_WHAT YOU HAVE TO DO_
The data below holds the lines to copy: everything from the line containing "ATOM 58 O O" to the line containing "ATOM 101 C CA", both ends included, set down exactly.

_RECORDS PROVIDED_
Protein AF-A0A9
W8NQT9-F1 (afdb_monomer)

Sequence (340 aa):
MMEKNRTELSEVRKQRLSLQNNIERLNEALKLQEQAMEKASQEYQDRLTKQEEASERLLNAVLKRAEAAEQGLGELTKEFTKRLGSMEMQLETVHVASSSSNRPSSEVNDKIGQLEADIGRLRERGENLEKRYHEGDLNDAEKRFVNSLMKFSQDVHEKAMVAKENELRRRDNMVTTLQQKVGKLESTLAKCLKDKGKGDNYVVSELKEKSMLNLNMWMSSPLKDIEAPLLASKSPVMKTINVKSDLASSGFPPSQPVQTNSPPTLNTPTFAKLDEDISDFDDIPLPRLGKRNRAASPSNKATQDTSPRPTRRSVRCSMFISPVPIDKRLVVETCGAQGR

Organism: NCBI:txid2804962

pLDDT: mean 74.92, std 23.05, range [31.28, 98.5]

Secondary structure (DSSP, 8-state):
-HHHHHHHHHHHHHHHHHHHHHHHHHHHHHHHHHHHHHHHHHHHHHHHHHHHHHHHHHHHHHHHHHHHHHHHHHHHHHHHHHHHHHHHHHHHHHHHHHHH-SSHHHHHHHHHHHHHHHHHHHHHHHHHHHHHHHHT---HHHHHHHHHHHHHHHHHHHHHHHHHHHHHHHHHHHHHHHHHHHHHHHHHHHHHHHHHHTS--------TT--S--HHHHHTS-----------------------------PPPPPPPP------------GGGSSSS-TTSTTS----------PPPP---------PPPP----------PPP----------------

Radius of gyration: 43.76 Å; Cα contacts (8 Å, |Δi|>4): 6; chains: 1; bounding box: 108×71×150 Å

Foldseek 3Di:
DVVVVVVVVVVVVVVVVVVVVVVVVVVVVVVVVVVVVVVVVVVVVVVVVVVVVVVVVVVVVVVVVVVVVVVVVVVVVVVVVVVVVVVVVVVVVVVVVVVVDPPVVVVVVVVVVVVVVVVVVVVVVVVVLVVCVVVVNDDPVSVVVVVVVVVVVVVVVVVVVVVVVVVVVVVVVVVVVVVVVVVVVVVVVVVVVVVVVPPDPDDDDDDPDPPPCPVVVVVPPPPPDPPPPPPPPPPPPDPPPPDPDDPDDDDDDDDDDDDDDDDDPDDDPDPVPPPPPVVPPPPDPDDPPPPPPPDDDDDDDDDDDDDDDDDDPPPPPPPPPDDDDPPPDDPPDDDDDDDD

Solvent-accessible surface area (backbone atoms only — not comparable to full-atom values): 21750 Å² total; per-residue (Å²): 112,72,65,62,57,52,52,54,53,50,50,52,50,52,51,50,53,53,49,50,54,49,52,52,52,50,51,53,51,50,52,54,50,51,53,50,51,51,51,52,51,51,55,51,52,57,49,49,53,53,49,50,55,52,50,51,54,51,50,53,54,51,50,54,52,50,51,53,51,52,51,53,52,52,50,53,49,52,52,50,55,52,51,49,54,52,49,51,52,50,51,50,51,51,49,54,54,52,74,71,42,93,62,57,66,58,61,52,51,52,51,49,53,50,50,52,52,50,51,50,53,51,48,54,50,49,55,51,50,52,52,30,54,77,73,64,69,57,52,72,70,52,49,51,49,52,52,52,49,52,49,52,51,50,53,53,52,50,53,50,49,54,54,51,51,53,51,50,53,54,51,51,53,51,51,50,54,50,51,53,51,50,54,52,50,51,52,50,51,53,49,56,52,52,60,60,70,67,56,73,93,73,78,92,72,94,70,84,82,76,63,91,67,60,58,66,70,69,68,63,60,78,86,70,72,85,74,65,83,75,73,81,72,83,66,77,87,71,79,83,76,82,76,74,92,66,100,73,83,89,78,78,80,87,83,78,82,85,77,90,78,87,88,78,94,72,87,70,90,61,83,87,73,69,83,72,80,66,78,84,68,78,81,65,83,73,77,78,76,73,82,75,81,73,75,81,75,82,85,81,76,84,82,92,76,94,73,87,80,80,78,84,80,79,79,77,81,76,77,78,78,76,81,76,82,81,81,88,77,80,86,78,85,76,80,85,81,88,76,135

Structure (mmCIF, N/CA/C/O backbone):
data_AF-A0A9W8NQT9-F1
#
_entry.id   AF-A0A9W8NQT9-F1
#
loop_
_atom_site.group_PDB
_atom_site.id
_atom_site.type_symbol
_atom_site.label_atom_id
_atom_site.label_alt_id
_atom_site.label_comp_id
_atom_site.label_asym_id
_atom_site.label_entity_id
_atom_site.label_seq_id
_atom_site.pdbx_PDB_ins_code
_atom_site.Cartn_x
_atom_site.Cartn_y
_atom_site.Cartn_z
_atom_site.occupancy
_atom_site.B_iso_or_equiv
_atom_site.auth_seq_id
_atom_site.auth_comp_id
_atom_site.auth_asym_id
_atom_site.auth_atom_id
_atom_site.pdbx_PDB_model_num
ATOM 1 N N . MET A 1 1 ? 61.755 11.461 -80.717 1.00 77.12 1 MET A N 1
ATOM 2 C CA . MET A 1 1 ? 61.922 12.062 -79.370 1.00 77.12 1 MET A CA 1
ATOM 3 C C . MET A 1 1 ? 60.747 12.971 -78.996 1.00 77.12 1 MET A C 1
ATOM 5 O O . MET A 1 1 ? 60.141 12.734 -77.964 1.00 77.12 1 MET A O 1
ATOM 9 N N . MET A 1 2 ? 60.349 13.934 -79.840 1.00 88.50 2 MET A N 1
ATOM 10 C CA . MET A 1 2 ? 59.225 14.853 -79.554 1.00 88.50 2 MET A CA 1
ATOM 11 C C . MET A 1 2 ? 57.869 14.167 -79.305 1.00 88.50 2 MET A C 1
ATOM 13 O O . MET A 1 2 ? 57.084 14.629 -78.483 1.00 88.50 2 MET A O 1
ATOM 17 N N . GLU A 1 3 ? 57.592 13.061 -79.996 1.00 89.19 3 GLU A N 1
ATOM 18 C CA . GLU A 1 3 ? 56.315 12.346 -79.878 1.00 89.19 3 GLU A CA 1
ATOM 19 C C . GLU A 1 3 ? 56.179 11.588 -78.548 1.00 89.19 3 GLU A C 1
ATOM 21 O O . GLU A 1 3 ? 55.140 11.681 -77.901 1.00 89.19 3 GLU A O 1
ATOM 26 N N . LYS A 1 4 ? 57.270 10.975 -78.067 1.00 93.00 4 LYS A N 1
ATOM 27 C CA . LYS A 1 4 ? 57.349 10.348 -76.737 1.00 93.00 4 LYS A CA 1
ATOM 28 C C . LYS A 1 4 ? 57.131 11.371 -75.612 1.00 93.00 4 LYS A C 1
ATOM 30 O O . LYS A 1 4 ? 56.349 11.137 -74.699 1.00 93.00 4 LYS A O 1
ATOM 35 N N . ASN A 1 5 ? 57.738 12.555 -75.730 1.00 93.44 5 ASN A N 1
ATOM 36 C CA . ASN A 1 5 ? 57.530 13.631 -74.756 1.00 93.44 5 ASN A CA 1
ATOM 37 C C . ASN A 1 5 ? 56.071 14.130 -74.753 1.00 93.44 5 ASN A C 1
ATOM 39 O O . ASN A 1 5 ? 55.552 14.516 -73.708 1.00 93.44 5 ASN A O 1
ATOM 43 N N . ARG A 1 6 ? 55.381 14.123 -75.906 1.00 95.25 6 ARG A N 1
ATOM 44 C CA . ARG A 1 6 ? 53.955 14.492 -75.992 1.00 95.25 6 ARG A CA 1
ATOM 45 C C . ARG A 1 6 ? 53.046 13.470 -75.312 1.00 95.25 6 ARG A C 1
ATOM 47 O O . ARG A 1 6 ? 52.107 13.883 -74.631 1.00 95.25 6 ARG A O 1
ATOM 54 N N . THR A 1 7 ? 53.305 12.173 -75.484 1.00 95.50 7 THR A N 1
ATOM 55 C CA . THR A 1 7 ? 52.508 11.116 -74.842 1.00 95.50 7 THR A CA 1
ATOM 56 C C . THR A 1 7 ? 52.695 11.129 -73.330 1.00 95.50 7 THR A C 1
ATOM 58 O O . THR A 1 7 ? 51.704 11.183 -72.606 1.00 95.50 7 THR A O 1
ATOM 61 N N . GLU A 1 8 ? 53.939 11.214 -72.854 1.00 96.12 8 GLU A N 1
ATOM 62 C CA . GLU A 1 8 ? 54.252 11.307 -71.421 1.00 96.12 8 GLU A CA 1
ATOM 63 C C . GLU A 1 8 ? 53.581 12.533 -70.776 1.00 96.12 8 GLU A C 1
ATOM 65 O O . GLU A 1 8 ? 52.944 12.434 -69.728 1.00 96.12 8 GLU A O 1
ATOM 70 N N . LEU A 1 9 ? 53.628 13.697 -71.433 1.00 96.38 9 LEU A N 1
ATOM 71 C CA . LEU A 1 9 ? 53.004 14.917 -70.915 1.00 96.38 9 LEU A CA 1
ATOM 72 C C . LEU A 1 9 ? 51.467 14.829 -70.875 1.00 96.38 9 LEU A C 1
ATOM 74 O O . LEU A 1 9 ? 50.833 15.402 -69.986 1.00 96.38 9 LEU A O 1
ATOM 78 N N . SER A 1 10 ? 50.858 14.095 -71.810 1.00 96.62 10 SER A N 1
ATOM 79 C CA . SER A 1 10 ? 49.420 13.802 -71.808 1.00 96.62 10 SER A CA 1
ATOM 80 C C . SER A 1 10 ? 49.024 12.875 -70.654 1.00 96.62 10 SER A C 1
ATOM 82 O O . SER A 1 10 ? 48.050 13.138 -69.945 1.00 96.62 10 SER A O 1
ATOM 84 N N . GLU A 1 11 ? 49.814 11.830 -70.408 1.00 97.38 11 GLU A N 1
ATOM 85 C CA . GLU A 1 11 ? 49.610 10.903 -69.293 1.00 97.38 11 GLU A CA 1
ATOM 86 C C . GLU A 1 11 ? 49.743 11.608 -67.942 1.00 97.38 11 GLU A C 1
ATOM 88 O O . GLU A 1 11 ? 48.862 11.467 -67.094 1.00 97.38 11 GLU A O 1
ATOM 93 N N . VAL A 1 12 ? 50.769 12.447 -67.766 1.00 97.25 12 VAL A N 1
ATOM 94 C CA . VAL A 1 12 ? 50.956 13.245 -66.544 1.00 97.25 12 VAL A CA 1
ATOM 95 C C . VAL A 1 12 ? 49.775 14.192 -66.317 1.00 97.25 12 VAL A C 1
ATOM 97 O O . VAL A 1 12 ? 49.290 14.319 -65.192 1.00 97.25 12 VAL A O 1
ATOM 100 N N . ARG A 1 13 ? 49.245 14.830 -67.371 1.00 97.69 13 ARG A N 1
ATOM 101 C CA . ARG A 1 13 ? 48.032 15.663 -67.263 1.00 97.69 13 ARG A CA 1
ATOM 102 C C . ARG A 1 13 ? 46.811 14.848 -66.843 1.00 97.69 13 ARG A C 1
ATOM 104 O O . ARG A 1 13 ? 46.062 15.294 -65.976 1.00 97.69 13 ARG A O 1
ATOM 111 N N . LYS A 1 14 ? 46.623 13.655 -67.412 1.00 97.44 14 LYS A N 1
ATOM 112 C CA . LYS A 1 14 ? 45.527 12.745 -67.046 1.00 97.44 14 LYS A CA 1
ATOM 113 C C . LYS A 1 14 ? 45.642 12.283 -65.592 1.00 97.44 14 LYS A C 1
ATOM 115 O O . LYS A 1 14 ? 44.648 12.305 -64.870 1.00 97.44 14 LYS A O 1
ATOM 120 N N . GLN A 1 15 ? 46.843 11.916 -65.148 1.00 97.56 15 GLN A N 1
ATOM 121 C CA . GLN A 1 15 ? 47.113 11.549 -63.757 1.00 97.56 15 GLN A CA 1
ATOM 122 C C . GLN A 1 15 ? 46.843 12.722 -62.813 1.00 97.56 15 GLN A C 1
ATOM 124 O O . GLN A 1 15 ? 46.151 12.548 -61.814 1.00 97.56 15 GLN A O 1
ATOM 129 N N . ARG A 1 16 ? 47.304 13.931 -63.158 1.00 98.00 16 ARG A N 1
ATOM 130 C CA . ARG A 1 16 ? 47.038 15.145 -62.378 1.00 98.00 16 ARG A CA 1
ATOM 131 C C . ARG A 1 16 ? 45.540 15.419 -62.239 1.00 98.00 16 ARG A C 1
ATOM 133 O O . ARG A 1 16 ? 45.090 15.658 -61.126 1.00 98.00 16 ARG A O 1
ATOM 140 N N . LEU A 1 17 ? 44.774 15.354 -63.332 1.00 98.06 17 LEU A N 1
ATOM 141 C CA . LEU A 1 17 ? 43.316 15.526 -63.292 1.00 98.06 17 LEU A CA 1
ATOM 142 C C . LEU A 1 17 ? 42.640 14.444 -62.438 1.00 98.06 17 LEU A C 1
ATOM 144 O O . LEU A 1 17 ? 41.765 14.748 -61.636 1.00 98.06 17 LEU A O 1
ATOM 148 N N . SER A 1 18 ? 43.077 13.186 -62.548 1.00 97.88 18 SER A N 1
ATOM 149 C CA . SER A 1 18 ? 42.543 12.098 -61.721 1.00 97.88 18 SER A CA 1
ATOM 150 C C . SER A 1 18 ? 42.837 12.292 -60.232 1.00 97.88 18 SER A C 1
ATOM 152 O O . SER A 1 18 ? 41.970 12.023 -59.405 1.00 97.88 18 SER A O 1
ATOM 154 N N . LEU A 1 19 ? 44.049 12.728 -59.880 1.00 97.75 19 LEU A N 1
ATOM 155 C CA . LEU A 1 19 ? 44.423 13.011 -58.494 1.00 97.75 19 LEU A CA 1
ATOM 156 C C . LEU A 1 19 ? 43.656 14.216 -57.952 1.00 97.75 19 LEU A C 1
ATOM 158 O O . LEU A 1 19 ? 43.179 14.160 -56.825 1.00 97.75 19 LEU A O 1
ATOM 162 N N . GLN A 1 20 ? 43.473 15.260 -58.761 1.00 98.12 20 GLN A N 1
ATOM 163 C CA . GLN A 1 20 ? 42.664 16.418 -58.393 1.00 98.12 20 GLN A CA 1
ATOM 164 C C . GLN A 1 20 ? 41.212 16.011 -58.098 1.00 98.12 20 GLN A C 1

_ANSWER BOX_
ATOM 58 O O . THR A 1 7 ? 51.704 11.183 -72.606 1.00 95.50 7 THR A O 1
ATOM 61 N N . GLU A 1 8 ? 53.939 11.214 -72.854 1.00 96.12 8 GLU A N 1
ATOM 62 C CA . GLU A 1 8 ? 54.252 11.307 -71.421 1.00 96.12 8 GLU A CA 1
ATOM 63 C C . GLU A 1 8 ? 53.581 12.533 -70.776 1.00 96.12 8 GLU A C 1
ATOM 65 O O . GLU A 1 8 ? 52.944 12.434 -69.728 1.00 96.12 8 GLU A O 1
ATOM 70 N N . LEU A 1 9 ? 53.628 13.697 -71.433 1.00 96.38 9 LEU A N 1
ATOM 71 C CA . LEU A 1 9 ? 53.004 14.917 -70.915 1.00 96.38 9 LEU A CA 1
ATOM 72 C C . LEU A 1 9 ? 51.467 14.829 -70.875 1.00 96.38 9 LEU A C 1
ATOM 74 O O . LEU A 1 9 ? 50.833 15.402 -69.986 1.00 96.38 9 LEU A O 1
ATOM 78 N N . SER A 1 10 ? 50.858 14.095 -71.810 1.00 96.62 10 SER A N 1
ATOM 79 C CA . SER A 1 10 ? 49.420 13.802 -71.808 1.00 96.62 10 SER A CA 1
ATOM 80 C C . SER A 1 10 ? 49.024 12.875 -70.654 1.00 96.62 10 SER A C 1
ATOM 82 O O . SER A 1 10 ? 48.050 13.138 -69.945 1.00 96.62 10 SER A O 1
ATOM 84 N N . GLU A 1 11 ? 49.814 11.830 -70.408 1.00 97.38 11 GLU A N 1
ATOM 85 C CA . GLU A 1 11 ? 49.610 10.903 -69.293 1.00 97.38 11 GLU A CA 1
ATOM 86 C C . GLU A 1 11 ? 49.743 11.608 -67.942 1.00 97.38 11 GLU A C 1
ATOM 88 O O . GLU A 1 11 ? 48.862 11.467 -67.094 1.00 97.38 11 GLU A O 1
ATOM 93 N N . VAL A 1 12 ? 50.769 12.447 -67.766 1.00 97.25 12 VAL A N 1
ATOM 94 C CA . VAL A 1 12 ? 50.956 13.245 -66.544 1.00 97.25 12 VAL A CA 1
ATOM 95 C C . VAL A 1 12 ? 49.775 14.192 -66.317 1.00 97.25 12 VAL A C 1
ATOM 97 O O . VAL A 1 12 ? 49.290 14.319 -65.192 1.00 97.25 12 VAL A O 1
ATOM 100 N N . ARG A 1 13 ? 49.245 14.830 -67.371 1.00 97.69 13 ARG A N 1
ATOM 101 C CA . ARG A 1 13 ? 48.032 15.663 -67.263 1.00 97.69 13 ARG A CA 1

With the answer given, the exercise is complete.